# Zeroing Frustrations



## CannonCocker (Dec 20, 2012)

So today I went out to break in and zero in my new Tikka T3 Lite .243 and I had some interesting results. The first 20 rounds were used to break in the barrel so I wasn't too concerned for accuracy (plus it was cheap ammo). But when I tried the Hornady 100gr soft points at 100 yards I had some odd groups. Now, first off, it could be partly my fault as the shooter, but that would really surprise me as I could drill .5 MOA groups all day with my other rifle on a bipod. So anyway, I shoot the first round out of a clean bore and it impacts about 4 inches low and 2 inches right of my aim point. I take another shot and it impacts about 1.5 in high (which is where I had expected the first one to go). Another round and again, about 1.5 in high (keep in mind, no scope adjustments were made during this grouping). So, I am nearly positive that I didn't throw that first round, so can a shot from a clean bore really be that far off? I mean, I had heard of there being a slight disadvantage to shooting out of a clean barrel, but 5 inches at 100 yards!

Secondly, I never shot better than a 1 in group all day, which really disappointed me. I know that a Tikka is capable of much better accuracy, and I was getting really frustrated that I couldn't bring it in tighter than I was. So after I decided it was time to call it a day, I notice that the screw on my harris bipod had loosened up and the bipod was jiggling around a bit. Do you think that this could have contributed to my grouping problem? I mean, it seemed plenty stable when I was shooting and I was applying all the fundementals, but what else could it be?

Anyway, just putting this out there to see if anyone else had some odd groups while breaking in their rifle or shooting from a clean bore.


----------



## youngdon (Mar 10, 2010)

I'd guess the first round was because of the oil or residue left from cleaning. The loose bi-pod COULD have been a factor. Whatscope do you have? Is it tight ? Where is the bipod attached to your rifle ? If it's on the fore end is the screw protruding through and hitting the barrel. Use a blockof wood and a piece of carpet or better yet a 8" piece of blue jean leg sew on both ends filled with cat litter as a sandbag and see how it shoots then. If this is a coyote /varmint gun shoot a lighter bullet that is made for varmints and or predators thy will react better on an animal where meat is not a consideration.

let us know what happens


----------



## alclark2 (Dec 6, 2012)

I'm interested in what people have to this post because I was having some issues the other day breaking in my new .22-250 Axis. I talked to my cousin that shoots all the time and he said when breaking in a barrel you should clean it every shot for the first 5-6 shots. Then every 5 shots clean it until you put about 2 boxes of ammo through it.

When I shot after cleaning every 6-8 shots my first would be 3-4 inches away from the following group. The method I used was to hit it with a bore brush and some Hoppes 9 and then run the bore snake through it twice to dry it out every 6-8 shots. I was not impressed with any of my groups.
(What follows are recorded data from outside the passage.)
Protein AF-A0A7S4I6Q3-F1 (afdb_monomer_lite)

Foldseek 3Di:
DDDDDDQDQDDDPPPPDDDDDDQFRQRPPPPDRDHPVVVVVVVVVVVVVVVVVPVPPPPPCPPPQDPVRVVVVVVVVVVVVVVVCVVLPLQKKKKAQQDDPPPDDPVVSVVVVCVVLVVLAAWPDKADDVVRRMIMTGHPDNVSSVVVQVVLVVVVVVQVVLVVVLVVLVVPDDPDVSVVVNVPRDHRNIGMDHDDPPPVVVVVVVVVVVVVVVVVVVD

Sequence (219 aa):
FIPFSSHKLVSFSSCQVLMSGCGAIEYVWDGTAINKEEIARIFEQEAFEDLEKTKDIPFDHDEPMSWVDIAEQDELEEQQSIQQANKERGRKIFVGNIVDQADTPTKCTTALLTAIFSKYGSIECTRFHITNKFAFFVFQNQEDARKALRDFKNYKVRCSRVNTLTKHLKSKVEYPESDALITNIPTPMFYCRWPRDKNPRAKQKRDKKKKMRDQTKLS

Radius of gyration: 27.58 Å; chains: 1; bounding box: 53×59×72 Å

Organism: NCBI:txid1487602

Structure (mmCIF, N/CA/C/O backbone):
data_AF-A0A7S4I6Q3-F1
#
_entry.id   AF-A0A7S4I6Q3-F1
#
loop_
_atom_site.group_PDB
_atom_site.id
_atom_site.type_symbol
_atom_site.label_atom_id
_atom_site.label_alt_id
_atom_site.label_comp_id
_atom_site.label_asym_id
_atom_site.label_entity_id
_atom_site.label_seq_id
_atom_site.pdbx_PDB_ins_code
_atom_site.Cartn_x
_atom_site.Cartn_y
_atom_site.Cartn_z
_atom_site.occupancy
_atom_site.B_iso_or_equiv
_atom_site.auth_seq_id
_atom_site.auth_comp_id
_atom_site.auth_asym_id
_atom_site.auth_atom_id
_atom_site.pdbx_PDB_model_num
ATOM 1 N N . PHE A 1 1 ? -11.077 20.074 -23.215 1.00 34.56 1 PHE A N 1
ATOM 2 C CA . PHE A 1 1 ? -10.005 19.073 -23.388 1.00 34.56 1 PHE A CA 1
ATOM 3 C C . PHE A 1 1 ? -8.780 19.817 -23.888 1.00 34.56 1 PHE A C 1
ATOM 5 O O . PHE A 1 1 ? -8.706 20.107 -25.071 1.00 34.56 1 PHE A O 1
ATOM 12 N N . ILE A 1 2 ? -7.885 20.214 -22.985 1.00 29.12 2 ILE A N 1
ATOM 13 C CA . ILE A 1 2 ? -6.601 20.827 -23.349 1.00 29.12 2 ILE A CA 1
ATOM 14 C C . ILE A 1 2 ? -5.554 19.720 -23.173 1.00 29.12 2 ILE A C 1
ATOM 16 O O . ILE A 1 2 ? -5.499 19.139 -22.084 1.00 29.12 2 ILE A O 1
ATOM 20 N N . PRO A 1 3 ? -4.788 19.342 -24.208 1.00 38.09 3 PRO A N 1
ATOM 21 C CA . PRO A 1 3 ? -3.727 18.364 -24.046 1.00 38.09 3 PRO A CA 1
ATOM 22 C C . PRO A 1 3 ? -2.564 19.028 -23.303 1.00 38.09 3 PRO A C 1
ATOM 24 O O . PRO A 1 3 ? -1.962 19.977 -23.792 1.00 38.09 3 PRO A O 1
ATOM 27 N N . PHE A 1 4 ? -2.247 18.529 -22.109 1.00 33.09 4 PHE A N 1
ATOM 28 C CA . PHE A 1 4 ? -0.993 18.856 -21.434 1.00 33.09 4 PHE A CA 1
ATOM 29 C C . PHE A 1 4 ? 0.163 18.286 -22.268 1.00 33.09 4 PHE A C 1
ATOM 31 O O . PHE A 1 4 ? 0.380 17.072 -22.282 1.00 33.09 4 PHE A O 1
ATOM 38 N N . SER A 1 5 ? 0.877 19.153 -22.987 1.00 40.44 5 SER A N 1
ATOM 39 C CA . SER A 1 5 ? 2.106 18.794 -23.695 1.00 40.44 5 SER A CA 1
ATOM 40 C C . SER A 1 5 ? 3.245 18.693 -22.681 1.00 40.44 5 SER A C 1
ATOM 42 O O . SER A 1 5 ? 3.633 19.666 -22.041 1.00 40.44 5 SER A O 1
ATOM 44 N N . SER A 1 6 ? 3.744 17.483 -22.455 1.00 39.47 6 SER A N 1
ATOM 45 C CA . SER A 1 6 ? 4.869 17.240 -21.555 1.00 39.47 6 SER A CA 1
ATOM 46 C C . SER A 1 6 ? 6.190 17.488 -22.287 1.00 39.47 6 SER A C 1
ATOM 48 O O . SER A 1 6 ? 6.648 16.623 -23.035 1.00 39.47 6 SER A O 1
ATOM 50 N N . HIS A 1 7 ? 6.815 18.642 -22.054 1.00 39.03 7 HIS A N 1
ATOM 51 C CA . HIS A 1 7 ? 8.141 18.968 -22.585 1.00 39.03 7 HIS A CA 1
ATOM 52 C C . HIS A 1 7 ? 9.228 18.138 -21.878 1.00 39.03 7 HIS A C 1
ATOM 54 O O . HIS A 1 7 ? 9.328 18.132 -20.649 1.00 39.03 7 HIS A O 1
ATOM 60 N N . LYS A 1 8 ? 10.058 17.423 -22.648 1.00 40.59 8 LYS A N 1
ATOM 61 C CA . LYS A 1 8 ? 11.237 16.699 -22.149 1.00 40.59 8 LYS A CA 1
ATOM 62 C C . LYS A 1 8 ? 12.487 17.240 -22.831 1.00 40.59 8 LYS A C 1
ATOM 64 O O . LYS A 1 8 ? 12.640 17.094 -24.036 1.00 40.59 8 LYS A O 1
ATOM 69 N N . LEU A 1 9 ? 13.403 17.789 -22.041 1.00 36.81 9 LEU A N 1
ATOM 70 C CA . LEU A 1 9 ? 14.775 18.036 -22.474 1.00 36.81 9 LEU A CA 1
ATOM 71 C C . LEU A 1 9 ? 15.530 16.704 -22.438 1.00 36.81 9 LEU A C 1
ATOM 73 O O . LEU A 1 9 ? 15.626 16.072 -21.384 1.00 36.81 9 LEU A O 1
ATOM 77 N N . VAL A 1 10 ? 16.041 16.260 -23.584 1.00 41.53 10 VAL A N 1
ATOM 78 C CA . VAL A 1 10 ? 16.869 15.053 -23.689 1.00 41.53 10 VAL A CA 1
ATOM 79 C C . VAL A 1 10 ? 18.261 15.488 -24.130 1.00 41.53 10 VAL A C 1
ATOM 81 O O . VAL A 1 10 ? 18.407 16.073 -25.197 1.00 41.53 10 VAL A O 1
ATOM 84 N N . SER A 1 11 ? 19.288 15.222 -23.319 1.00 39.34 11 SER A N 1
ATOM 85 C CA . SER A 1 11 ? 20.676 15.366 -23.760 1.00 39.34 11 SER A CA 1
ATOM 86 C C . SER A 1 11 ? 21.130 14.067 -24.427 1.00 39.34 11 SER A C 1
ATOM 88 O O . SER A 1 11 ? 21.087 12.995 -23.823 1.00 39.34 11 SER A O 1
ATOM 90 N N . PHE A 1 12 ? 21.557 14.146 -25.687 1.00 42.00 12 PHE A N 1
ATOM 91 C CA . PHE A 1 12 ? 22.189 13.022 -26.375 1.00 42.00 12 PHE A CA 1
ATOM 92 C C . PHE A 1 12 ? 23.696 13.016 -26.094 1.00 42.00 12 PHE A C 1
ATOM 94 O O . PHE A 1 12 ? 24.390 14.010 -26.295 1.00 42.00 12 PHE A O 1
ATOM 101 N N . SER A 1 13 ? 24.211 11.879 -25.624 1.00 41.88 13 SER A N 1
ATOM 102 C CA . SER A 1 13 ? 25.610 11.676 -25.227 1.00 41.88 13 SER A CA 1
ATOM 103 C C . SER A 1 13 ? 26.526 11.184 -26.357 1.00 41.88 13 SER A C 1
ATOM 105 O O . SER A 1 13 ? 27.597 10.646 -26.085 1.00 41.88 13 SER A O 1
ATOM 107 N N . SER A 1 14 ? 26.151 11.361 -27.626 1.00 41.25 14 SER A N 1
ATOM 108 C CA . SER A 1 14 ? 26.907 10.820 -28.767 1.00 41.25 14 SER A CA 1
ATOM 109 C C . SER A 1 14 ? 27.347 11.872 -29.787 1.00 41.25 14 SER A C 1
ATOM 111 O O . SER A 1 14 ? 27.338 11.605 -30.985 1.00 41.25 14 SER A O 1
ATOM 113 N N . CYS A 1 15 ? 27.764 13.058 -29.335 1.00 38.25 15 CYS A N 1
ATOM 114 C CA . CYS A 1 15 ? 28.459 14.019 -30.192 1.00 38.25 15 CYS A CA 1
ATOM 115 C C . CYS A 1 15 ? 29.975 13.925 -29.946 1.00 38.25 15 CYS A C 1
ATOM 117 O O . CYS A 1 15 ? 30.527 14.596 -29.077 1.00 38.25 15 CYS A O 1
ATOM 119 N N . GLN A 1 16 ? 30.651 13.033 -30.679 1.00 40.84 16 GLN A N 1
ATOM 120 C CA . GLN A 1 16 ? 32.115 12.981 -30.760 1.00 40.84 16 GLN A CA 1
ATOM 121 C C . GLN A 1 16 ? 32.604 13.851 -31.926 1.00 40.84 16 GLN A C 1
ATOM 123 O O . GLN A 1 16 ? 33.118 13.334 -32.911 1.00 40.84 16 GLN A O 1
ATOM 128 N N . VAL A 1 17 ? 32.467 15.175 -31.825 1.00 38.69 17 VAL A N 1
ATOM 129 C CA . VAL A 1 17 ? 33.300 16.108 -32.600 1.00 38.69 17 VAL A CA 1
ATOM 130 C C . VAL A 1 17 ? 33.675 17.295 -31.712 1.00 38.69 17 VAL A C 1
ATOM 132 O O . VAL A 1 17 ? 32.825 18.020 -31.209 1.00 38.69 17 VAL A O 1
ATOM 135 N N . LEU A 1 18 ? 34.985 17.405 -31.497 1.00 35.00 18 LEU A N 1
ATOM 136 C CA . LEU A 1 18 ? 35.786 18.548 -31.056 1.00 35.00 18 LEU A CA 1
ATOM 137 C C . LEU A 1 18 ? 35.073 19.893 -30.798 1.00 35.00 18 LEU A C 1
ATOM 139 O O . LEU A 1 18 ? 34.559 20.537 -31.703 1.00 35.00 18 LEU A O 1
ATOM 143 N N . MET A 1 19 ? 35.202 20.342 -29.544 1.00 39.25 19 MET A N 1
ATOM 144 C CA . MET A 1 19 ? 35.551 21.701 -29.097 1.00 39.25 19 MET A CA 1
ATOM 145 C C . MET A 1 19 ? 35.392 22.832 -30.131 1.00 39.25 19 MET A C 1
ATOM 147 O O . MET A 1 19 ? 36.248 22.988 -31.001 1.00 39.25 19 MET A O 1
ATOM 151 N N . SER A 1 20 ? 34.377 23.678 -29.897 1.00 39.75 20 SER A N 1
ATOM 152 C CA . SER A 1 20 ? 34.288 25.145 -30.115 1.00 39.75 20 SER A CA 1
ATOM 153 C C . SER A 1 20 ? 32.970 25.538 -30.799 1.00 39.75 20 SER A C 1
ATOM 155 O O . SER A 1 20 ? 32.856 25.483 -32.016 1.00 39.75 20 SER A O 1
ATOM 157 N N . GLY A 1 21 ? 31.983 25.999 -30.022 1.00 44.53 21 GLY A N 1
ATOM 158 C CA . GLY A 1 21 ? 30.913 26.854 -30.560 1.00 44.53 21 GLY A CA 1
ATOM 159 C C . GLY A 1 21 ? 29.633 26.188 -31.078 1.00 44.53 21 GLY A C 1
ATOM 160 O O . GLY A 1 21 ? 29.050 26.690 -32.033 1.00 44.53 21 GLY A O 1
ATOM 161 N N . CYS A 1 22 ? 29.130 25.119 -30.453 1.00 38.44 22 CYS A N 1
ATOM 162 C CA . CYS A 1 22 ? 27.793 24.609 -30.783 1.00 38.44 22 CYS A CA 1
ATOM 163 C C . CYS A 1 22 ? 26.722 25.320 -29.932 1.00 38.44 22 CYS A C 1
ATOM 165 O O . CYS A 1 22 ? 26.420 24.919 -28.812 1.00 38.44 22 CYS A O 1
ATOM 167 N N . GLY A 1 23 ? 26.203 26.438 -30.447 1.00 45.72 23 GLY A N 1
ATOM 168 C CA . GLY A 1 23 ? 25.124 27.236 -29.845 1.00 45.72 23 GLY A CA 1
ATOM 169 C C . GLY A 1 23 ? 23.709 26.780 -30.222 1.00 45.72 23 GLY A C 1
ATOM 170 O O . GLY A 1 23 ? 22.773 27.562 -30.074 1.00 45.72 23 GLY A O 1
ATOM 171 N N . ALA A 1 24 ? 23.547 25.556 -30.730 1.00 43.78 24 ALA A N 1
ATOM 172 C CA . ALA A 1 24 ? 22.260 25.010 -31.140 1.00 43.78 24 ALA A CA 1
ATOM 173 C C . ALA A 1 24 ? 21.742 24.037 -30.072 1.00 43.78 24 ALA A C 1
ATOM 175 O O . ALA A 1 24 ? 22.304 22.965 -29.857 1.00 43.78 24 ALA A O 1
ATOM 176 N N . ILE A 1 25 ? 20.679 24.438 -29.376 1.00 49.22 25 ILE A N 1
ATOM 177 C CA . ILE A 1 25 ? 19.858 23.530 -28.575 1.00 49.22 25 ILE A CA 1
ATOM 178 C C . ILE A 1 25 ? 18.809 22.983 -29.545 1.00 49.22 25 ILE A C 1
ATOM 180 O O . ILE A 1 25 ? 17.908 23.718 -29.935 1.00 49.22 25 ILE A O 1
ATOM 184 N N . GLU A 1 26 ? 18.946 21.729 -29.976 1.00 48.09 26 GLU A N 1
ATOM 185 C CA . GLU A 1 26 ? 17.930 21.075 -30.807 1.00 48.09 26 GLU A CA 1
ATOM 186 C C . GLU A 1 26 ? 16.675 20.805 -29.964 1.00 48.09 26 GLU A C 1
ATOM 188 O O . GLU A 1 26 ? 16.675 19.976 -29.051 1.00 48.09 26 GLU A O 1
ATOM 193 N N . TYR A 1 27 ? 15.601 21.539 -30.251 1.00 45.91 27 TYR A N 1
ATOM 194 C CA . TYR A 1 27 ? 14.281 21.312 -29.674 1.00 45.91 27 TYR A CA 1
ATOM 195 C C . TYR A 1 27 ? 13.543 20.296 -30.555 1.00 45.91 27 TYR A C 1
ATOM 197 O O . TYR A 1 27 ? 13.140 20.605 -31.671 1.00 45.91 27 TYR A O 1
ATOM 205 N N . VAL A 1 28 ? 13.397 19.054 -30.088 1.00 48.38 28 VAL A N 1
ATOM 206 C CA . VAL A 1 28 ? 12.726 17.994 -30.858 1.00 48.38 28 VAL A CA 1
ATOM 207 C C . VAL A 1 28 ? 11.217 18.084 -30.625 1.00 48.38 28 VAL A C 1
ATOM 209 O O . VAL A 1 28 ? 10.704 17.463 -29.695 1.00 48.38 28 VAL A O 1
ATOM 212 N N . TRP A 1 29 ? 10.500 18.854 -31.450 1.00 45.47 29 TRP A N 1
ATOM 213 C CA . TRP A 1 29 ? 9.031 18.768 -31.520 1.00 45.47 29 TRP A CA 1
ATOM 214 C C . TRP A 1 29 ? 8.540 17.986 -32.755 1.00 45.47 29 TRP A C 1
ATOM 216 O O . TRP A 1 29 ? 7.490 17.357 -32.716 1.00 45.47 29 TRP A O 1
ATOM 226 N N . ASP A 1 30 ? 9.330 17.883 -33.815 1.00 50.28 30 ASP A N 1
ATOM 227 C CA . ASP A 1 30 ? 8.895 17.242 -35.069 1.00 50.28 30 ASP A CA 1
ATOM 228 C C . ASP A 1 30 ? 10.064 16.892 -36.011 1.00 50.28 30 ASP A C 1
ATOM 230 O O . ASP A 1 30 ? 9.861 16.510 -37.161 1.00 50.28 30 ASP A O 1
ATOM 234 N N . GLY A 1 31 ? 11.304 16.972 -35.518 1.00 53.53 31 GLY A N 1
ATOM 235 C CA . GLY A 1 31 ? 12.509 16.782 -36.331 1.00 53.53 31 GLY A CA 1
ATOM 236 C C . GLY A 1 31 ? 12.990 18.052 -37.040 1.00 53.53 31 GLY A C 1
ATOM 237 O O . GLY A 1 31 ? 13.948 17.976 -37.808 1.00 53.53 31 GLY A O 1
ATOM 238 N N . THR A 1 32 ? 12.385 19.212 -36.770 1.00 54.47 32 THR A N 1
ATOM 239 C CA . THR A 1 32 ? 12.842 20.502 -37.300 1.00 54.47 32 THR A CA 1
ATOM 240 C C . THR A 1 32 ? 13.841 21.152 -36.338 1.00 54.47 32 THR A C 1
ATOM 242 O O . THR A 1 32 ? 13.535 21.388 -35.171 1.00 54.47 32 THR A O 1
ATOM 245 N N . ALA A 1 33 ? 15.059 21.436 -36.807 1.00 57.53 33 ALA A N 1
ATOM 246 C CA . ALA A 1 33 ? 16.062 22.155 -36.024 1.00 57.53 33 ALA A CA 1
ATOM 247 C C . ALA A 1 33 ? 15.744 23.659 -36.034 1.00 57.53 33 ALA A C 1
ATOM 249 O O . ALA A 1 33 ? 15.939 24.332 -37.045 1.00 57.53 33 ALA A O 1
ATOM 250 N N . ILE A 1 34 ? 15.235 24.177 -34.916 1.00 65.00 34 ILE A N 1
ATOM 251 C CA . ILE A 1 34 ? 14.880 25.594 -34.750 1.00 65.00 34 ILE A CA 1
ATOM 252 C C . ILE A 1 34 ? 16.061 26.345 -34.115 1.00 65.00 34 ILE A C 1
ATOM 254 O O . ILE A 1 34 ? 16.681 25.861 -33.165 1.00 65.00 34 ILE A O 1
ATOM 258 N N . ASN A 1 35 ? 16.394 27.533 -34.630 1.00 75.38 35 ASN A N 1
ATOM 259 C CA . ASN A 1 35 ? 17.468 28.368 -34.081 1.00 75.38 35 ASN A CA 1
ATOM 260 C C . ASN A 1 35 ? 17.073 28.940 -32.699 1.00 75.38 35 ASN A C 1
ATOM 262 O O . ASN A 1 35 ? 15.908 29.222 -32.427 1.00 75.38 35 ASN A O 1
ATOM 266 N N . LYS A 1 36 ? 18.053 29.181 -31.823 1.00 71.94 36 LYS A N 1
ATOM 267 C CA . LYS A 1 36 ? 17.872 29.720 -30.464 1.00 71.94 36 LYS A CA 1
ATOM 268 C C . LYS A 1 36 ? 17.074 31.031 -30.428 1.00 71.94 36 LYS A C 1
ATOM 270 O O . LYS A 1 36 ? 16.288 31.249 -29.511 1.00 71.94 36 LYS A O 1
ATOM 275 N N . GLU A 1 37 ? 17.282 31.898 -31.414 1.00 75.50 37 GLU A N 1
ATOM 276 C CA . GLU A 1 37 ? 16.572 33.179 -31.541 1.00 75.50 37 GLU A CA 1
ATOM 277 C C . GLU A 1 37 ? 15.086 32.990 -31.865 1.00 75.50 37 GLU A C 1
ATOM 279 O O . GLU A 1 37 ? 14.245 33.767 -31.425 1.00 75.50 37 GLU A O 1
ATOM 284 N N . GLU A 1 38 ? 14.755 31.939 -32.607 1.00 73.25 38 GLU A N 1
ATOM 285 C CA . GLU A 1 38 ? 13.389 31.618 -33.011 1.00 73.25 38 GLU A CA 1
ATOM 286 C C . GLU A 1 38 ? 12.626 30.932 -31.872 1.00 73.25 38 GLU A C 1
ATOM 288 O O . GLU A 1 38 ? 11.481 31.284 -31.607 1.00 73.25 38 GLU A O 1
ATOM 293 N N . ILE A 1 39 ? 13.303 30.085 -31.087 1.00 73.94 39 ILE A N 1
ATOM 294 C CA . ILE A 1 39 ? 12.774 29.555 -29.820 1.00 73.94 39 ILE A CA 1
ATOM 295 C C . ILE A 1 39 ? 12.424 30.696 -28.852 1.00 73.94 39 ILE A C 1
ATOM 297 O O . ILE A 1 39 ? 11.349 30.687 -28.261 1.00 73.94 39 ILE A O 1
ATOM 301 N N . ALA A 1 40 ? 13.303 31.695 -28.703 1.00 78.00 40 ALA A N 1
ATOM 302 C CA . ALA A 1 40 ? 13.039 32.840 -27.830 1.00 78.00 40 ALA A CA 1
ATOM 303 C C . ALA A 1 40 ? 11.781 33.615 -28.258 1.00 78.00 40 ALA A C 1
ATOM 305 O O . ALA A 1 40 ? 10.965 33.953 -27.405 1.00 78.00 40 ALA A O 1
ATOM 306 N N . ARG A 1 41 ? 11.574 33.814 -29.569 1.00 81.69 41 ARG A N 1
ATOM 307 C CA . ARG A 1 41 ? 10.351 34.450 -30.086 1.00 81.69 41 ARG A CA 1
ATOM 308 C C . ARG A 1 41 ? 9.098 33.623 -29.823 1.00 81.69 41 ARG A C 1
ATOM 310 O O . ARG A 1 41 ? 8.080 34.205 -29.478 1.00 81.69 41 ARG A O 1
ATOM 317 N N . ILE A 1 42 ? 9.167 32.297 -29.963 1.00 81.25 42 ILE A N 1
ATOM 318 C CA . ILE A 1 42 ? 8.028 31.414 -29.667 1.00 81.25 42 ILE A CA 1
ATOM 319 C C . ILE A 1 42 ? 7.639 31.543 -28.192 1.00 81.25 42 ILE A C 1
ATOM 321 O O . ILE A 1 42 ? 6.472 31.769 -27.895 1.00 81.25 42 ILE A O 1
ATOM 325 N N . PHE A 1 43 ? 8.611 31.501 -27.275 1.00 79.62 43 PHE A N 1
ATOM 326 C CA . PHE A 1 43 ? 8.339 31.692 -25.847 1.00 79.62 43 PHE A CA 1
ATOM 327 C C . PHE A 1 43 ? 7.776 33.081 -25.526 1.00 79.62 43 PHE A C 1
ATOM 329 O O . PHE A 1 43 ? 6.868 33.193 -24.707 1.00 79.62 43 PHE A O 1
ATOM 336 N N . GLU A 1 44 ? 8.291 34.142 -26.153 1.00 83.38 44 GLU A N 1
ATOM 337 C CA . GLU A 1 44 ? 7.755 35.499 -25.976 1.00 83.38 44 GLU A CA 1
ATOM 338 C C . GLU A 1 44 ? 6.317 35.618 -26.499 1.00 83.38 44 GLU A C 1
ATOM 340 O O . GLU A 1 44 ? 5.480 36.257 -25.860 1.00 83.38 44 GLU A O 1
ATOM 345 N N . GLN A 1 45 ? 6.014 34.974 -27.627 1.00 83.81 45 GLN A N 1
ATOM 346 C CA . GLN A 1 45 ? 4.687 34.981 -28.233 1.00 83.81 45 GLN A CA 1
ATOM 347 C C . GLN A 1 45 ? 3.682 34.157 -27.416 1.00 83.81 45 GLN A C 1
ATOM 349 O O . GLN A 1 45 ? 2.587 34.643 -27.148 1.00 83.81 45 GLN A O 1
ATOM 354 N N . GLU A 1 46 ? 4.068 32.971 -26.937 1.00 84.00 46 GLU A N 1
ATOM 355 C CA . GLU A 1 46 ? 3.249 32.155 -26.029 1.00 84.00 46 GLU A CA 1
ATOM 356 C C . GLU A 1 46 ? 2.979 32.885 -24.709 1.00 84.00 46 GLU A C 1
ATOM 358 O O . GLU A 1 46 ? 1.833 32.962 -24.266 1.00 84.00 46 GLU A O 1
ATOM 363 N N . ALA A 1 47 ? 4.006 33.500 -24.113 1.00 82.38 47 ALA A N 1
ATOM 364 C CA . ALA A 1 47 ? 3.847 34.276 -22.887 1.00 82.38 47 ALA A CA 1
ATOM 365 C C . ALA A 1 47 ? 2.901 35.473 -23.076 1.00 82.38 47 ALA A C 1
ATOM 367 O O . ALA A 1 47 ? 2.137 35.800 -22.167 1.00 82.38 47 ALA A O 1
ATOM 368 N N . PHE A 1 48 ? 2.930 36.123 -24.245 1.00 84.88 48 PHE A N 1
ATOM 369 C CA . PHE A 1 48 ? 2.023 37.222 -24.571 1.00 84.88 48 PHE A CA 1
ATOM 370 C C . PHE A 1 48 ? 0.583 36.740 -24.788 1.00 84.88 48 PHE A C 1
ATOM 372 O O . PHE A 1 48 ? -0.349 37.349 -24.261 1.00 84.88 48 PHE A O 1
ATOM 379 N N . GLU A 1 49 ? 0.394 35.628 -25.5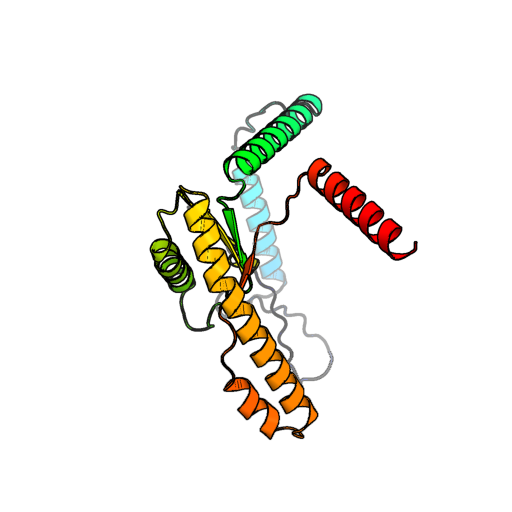01 1.00 82.81 49 GLU A N 1
ATOM 380 C CA . GLU A 1 49 ? -0.923 35.019 -25.697 1.00 82.81 49 GLU A CA 1
ATOM 381 C C . GLU A 1 49 ? -1.556 34.561 -24.382 1.00 82.81 49 GLU A C 1
ATOM 383 O O . GLU A 1 49 ? -2.758 34.732 -24.187 1.00 82.81 49 GLU A O 1
ATOM 388 N N . ASP A 1 50 ? -0.770 33.994 -23.467 1.00 79.62 50 ASP A N 1
ATOM 389 C CA . ASP A 1 50 ? -1.250 33.617 -22.138 1.00 79.62 50 ASP A CA 1
ATOM 390 C C . ASP A 1 50 ? -1.662 34.853 -21.326 1.00 79.62 50 ASP A C 1
ATOM 392 O O . ASP A 1 50 ? -2.676 34.838 -20.621 1.00 79.62 50 ASP A O 1
ATOM 396 N N . LEU A 1 51 ? -0.935 35.963 -21.477 1.00 79.00 51 LEU A N 1
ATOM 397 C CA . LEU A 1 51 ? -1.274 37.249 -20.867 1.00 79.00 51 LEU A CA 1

I started shooting at a target with various types of ammo just to break in the barrel and sight in the gun. When I went out to 100 yards and tried shooting 3, 3 shot groups with the different kinds of ammo I was disappointed. The worst ammo was the Winchester Varmint rounds from Walmart. They shot like 3-4 inches higher than the other ammo but probably because it was 40 grain. I still thought that was a lot at 100 yards. Second, the Remington PSP ammo I picked up at Walmart shot closer to where I expected it to impact. Still a loose group. Third the Hornaday Vmax 55 grain put together a tighter group but still not what I expected.

My situation is probably user error but I'm still interested what people say about breaking in a barrel. I'm going to give it a good cleaning and get a sandbag while using my bipod to see what it will do. Not trying to hijack the thread here but I think were in close to the same boat on this post.


----------



## CannonCocker (Dec 20, 2012)

youngdon said:


> I'd guess the first round was because of the oil or residue left from cleaning. The loose bi-pod COULD have been a factor. Whatscope do you have? Is it tight ? Where is the bipod attached to your rifle ? If it's on the fore end is the screw protruding through and hitting the barrel. Use a blockof wood and a piece of carpet or better yet a 8" piece of blue jean leg sew on both ends filled with cat litter as a sandbag and see how it shoots then. If this is a coyote /varmint gun shoot a lighter bullet that is made for varmints and or predators thy will react better on an animal where meat is not a consideration.
> 
> let us know what happens


Hey youngdon. There was definitely little to no residue left in the barrel when I shot. I usually run about 20-30 patches through it to ensure that there is no solvent or carbon left. My scope was tight as can be, and just to be sure I checked it a few times while I was shooting. The rifle came with sling studs attached so the screw hitting the barrel wouldn't be a factor.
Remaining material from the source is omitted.